Aim of the exercise
Write out, unaltered, each line from the top of the records below down to the line where "Radius of gyration: 24.2" appears, that line included.
Provided data Block Start
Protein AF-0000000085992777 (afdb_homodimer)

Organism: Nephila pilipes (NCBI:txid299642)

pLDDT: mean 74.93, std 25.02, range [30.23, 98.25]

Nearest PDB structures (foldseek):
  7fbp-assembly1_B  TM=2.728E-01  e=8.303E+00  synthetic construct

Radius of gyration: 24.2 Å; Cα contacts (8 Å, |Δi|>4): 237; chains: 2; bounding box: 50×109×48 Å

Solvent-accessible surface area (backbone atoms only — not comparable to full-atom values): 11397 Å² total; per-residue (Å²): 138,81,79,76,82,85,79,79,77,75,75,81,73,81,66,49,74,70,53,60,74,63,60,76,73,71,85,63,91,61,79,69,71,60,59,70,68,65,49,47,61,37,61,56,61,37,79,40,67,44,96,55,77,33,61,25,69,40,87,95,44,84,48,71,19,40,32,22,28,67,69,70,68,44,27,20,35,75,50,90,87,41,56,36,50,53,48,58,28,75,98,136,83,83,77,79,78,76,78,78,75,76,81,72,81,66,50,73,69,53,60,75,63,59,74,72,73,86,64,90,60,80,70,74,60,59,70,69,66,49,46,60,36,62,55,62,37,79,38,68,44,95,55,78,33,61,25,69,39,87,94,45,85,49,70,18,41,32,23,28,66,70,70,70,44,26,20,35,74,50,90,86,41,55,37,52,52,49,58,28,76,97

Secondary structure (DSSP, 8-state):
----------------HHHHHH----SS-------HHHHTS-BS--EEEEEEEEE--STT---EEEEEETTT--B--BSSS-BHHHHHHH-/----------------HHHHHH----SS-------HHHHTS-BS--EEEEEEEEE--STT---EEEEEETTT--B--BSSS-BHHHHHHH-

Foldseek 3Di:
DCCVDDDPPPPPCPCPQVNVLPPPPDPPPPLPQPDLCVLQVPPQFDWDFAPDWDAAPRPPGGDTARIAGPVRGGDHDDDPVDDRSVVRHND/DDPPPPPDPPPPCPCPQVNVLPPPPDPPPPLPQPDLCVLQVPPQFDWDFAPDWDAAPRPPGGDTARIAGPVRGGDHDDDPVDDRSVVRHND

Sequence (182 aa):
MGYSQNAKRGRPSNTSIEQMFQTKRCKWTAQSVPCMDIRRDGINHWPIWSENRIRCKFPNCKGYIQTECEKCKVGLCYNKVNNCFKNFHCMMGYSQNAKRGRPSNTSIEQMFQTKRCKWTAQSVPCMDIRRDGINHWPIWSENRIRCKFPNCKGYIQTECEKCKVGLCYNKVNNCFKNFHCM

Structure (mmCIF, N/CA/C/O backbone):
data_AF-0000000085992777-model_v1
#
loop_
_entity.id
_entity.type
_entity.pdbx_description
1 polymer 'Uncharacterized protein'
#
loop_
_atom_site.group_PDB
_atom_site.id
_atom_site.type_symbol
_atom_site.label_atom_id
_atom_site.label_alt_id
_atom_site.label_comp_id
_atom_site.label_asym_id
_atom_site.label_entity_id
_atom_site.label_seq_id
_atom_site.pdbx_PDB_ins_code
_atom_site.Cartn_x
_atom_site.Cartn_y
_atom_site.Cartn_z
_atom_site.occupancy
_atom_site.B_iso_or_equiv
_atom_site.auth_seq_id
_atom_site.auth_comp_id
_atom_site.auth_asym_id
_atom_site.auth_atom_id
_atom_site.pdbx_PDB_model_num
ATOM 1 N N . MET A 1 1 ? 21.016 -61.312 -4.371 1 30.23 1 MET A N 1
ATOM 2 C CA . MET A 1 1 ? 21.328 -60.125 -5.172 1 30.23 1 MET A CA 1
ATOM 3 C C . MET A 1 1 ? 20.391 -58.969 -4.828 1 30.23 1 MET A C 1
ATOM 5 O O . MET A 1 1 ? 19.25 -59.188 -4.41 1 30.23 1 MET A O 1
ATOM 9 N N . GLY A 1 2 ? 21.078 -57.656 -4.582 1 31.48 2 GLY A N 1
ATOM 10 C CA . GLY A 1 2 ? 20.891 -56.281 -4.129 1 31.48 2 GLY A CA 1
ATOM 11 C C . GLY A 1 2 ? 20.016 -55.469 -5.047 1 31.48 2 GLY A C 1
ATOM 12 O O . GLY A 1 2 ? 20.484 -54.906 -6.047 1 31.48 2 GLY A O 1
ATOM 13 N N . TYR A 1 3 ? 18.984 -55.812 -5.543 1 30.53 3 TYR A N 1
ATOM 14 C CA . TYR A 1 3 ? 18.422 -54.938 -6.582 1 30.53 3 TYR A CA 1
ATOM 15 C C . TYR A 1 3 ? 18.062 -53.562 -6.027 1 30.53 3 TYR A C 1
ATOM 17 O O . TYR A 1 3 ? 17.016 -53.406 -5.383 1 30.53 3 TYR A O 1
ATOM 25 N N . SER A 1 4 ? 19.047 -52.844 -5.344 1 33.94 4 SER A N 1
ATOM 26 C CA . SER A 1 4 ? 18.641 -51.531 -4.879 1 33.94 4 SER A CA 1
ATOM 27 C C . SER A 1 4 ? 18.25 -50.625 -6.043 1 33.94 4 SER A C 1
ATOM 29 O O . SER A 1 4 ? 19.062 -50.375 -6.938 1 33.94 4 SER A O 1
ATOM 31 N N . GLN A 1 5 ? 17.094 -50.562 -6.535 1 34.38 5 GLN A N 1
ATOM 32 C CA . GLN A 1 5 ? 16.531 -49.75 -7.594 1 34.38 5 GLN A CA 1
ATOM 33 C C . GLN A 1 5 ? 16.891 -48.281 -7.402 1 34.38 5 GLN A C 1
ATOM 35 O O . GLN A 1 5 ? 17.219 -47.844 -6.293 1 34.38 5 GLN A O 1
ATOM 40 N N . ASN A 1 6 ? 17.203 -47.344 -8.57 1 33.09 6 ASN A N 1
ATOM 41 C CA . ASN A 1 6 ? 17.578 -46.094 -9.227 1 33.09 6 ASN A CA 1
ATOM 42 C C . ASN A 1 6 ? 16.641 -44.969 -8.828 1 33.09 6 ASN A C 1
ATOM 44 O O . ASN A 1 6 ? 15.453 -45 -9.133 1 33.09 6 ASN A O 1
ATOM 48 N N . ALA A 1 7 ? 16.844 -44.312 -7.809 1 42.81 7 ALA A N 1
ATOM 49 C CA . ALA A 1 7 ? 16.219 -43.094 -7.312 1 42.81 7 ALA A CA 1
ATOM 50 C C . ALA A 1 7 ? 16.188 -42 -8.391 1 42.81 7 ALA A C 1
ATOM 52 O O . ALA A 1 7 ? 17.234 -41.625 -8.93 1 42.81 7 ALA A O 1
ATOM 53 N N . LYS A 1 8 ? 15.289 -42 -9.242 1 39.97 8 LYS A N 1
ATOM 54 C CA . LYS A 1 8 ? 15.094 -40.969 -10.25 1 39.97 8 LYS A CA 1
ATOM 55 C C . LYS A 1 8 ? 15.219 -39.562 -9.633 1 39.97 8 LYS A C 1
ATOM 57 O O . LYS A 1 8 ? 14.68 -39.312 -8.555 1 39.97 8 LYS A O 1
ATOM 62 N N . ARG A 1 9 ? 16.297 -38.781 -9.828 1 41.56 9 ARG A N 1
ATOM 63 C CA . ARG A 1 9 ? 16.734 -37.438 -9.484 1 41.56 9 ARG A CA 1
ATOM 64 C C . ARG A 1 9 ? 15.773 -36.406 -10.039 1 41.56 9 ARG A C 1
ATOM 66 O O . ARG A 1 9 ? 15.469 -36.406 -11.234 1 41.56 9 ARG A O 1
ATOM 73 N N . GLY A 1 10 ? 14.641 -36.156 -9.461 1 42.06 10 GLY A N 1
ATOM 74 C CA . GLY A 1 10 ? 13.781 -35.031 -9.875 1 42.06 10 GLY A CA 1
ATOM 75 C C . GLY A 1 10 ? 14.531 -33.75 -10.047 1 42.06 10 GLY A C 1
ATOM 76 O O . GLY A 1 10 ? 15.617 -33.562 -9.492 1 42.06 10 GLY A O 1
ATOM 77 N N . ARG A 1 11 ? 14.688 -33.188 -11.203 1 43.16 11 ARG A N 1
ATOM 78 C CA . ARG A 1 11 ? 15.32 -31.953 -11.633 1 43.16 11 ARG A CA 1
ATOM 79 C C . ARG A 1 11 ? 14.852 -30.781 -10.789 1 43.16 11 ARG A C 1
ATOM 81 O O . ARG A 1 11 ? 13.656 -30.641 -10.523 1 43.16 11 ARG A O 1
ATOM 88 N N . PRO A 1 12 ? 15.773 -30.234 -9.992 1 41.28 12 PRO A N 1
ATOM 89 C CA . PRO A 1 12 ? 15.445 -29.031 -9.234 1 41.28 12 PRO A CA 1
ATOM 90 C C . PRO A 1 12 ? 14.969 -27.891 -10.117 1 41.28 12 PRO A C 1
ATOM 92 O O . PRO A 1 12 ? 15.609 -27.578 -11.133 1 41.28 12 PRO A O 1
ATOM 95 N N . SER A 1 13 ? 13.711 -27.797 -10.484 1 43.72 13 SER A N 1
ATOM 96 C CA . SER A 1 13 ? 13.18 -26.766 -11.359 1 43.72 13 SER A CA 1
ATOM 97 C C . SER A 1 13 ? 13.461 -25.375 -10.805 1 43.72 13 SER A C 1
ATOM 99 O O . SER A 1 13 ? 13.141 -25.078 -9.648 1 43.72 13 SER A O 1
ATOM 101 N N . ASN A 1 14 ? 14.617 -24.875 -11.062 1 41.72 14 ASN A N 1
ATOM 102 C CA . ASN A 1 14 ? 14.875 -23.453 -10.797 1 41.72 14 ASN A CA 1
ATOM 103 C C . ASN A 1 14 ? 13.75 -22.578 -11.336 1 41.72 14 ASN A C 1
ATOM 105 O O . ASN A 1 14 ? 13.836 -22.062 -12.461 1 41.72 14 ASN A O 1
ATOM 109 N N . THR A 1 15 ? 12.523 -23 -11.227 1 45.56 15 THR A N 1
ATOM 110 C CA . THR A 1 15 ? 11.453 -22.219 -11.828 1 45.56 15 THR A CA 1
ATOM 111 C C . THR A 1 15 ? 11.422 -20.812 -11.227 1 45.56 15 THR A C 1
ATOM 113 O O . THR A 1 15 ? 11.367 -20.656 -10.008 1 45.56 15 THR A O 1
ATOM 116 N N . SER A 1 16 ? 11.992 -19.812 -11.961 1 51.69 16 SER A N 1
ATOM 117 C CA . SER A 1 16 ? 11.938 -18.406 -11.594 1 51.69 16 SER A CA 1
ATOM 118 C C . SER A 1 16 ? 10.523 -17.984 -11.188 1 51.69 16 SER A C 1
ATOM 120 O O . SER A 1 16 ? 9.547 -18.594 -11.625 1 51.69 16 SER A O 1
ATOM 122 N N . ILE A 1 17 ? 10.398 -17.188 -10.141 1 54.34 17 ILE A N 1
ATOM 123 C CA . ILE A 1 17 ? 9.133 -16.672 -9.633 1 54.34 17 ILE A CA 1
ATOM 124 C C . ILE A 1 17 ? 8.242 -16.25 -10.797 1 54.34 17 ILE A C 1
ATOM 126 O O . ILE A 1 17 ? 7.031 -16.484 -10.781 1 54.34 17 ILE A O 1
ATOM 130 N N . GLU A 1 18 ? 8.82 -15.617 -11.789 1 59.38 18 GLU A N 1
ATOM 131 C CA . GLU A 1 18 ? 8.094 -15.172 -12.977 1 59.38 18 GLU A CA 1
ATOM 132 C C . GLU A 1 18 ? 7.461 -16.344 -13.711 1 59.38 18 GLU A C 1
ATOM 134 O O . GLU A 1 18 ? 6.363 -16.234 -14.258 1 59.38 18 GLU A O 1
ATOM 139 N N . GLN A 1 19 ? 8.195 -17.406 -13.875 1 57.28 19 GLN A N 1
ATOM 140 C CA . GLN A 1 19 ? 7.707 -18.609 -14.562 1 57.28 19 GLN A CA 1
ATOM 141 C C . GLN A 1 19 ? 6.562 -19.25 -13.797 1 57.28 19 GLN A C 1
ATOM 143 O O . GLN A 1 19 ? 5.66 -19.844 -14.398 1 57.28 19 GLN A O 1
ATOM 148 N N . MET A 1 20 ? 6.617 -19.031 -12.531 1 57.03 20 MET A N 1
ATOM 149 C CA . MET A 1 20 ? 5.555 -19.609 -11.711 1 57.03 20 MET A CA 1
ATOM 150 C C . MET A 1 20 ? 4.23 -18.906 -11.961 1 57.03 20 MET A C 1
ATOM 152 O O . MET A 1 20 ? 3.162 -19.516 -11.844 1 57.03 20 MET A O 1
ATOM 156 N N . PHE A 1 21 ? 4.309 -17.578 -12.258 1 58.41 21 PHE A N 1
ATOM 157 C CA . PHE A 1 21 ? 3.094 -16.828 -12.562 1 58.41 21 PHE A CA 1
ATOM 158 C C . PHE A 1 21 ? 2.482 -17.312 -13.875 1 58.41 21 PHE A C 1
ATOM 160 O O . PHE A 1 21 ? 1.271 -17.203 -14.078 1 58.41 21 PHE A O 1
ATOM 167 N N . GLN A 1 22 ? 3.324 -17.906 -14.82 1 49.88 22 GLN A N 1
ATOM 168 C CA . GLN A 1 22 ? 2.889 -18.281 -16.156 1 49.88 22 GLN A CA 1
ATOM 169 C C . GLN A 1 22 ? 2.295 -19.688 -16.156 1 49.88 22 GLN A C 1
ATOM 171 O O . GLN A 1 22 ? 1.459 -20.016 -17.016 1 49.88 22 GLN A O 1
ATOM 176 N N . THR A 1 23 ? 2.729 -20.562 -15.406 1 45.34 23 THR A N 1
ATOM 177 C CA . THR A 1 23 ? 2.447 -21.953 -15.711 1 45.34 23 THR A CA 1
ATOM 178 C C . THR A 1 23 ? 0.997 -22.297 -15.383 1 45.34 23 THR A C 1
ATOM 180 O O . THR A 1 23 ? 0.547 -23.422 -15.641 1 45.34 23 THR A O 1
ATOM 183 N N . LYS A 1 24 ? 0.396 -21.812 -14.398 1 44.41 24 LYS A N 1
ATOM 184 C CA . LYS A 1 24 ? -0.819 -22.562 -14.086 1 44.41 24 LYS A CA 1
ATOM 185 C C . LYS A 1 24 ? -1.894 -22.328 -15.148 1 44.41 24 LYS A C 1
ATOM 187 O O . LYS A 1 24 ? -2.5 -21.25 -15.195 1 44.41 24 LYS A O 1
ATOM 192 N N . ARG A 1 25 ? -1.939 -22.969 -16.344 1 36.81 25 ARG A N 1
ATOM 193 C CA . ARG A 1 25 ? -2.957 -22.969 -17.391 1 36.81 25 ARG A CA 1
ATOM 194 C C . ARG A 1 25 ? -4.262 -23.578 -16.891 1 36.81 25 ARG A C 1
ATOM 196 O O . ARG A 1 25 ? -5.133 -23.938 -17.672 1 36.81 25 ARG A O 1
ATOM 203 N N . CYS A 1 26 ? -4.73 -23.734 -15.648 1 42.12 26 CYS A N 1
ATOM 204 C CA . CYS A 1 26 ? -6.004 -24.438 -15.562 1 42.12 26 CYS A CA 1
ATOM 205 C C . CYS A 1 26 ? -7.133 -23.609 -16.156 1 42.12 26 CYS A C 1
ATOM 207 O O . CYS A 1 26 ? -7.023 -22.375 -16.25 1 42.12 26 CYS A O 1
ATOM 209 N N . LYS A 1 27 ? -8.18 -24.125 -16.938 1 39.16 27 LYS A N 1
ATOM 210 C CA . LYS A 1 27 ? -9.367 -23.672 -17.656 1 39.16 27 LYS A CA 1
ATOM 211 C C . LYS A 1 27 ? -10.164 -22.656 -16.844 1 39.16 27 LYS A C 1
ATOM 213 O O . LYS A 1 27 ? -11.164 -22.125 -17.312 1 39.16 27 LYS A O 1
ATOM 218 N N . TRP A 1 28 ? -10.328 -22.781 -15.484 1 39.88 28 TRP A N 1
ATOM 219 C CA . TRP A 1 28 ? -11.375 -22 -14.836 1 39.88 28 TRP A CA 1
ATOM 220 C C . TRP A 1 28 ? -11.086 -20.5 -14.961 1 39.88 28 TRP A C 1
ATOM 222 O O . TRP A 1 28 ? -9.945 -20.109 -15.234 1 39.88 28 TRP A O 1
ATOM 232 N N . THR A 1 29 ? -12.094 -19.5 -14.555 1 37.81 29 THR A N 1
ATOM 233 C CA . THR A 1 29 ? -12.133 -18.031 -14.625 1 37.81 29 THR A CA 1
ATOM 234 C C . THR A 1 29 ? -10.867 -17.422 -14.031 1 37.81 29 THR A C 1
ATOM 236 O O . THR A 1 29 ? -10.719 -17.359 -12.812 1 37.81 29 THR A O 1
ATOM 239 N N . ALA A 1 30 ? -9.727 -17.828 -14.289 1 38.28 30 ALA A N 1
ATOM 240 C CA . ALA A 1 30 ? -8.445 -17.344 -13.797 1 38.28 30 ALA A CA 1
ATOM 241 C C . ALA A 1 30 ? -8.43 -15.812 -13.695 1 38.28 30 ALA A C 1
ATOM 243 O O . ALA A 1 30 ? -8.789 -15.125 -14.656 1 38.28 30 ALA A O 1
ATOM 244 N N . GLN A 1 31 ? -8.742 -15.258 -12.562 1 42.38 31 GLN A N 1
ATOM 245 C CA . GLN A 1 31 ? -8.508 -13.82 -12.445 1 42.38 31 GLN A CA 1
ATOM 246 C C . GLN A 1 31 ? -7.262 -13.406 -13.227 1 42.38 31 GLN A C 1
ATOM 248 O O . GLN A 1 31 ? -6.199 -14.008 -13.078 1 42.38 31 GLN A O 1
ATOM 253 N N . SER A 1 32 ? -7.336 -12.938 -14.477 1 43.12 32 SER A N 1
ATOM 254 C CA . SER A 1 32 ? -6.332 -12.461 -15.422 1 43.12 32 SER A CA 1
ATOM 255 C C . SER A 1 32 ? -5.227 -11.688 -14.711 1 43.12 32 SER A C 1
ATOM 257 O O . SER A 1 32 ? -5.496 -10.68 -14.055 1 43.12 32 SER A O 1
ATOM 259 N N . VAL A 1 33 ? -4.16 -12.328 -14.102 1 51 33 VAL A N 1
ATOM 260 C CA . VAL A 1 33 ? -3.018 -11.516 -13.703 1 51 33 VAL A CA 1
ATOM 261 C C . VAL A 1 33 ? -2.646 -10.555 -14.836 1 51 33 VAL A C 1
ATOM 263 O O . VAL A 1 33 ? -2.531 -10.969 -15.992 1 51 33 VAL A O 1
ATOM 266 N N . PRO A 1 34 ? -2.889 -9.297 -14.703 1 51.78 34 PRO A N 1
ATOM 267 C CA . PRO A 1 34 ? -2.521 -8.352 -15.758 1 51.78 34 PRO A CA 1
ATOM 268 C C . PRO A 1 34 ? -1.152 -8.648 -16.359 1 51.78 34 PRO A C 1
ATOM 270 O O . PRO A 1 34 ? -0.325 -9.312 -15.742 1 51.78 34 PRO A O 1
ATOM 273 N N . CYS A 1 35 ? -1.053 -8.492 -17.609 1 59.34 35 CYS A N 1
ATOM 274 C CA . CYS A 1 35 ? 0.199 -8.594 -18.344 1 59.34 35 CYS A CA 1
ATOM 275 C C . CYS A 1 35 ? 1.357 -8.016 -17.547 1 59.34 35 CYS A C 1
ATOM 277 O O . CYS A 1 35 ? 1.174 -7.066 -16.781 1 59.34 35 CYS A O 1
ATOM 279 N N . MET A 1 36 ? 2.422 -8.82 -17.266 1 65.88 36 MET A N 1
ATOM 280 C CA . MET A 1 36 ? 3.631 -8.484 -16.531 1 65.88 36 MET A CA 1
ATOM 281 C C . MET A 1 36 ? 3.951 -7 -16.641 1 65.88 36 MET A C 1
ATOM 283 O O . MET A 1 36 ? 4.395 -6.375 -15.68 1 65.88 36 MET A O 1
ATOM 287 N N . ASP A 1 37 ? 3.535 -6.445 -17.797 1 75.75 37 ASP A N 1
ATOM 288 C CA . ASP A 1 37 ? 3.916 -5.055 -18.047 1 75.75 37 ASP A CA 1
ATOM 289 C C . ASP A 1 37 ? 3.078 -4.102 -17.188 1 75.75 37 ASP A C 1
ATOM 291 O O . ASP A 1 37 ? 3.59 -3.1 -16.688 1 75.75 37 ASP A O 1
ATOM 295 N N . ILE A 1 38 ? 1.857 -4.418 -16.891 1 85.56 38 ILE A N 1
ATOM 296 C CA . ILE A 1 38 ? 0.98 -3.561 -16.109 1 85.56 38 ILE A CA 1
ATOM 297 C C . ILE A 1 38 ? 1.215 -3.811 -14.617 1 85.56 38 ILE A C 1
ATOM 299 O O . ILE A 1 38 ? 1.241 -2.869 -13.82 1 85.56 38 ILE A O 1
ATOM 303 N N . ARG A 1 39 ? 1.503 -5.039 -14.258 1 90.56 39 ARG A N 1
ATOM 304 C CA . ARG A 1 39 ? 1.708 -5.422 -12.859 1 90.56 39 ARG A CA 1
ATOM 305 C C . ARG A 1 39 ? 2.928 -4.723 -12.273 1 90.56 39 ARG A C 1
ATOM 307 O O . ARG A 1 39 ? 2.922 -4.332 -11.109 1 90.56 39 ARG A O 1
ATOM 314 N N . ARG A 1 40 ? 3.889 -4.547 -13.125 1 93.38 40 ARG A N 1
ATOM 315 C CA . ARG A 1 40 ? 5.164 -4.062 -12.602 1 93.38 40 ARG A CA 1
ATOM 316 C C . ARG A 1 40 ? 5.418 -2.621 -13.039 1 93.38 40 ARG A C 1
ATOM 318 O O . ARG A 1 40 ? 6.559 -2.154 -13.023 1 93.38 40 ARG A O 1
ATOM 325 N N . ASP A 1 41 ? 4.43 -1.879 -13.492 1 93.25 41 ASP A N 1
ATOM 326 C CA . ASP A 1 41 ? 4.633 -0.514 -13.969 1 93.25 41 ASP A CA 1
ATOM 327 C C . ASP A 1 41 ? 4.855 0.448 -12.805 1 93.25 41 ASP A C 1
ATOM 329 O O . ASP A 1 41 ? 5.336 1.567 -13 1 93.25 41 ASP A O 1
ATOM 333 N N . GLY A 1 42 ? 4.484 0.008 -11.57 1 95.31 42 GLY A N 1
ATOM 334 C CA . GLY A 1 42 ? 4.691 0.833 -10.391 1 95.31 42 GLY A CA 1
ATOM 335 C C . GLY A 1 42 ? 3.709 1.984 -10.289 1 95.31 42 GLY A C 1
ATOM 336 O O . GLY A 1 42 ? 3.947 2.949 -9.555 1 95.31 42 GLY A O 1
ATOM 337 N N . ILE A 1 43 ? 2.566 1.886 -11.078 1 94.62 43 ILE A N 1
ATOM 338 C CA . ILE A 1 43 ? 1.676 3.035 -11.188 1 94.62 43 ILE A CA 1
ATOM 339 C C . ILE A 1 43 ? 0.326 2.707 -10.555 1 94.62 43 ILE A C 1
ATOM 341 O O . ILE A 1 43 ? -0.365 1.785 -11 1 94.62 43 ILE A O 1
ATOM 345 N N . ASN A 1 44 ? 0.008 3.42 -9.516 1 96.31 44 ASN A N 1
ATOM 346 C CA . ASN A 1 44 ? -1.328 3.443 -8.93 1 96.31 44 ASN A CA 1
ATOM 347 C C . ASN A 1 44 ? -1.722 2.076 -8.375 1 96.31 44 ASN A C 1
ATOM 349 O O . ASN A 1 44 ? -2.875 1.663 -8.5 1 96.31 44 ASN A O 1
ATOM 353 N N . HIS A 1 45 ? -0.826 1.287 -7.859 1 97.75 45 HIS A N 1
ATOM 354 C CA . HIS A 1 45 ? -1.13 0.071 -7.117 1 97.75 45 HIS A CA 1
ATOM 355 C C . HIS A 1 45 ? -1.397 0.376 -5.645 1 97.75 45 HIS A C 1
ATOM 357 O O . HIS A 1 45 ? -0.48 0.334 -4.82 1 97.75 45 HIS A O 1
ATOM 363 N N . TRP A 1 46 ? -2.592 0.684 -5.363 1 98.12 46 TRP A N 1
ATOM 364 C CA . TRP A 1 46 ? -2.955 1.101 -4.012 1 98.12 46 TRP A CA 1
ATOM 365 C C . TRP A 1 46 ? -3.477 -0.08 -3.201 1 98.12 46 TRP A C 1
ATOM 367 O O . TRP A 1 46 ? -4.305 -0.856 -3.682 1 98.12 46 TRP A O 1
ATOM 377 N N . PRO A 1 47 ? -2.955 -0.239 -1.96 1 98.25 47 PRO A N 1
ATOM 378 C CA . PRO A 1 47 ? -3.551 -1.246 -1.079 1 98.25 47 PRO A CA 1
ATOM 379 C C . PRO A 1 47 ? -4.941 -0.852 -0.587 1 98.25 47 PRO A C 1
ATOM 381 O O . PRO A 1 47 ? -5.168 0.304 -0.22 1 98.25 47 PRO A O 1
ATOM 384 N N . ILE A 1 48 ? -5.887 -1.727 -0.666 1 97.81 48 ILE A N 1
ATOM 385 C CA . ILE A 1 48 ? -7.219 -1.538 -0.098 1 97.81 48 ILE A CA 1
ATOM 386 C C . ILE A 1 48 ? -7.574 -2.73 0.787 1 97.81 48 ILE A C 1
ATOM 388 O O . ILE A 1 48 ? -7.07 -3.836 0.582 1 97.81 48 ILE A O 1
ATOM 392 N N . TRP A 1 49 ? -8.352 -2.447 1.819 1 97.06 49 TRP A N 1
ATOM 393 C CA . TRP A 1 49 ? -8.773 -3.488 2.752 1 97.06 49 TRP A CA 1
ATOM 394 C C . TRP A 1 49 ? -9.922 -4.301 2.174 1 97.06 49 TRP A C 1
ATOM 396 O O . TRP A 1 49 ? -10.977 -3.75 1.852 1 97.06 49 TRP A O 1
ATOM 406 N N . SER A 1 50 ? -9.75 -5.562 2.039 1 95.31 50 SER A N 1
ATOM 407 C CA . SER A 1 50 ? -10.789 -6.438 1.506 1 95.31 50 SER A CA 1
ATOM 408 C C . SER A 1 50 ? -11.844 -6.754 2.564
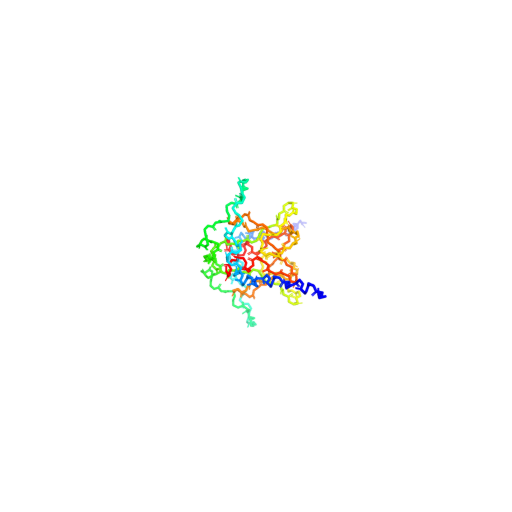 1 95.31 50 SER A C 1
ATOM 410 O O . SER A 1 50 ? -11.516 -6.91 3.742 1 95.31 50 SER A O 1
ATOM 412 N N . GLU A 1 51 ? -13.078 -6.809 2.162 1 92.44 51 GLU A N 1
ATOM 413 C CA . GLU A 1 51 ? -14.148 -7.172 3.082 1 92.44 51 GLU A CA 1
ATOM 414 C C . GLU A 1 51 ? -14 -8.609 3.568 1 92.44 51 GLU A C 1
ATOM 416 O O . GLU A 1 51 ? -14.266 -8.914 4.734 1 92.44 51 GLU A O 1
ATOM 421 N N . ASN A 1 52 ? -13.492 -9.445 2.582 1 91.88 52 ASN A N 1
ATOM 422 C CA . ASN A 1 52 ? -13.289 -10.859 2.898 1 91.88 52 ASN A CA 1
ATOM 423 C C . ASN A 1 52 ? -11.82 -11.25 2.799 1 91.88 52 ASN A C 1
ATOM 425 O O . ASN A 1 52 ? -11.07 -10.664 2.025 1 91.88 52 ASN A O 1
Provided data Block End
Exercise result
Protein AF-0000000085992777 (afdb_homodimer)

Organism: Nephila pilipes (NCBI:txid299642)

pLDDT: mean 74.93, std 25.02, range [30.23, 98.25]

Nearest PDB structures (foldseek):
  7fbp-assembly1_B  TM=2.728E-01  e=8.303E+00  synthetic construct

Radius of gyration: 24.2 Å; Cα contacts (8 Å, |Δi|>4): 237; chains: 2; bounding box: 50×109×48 Å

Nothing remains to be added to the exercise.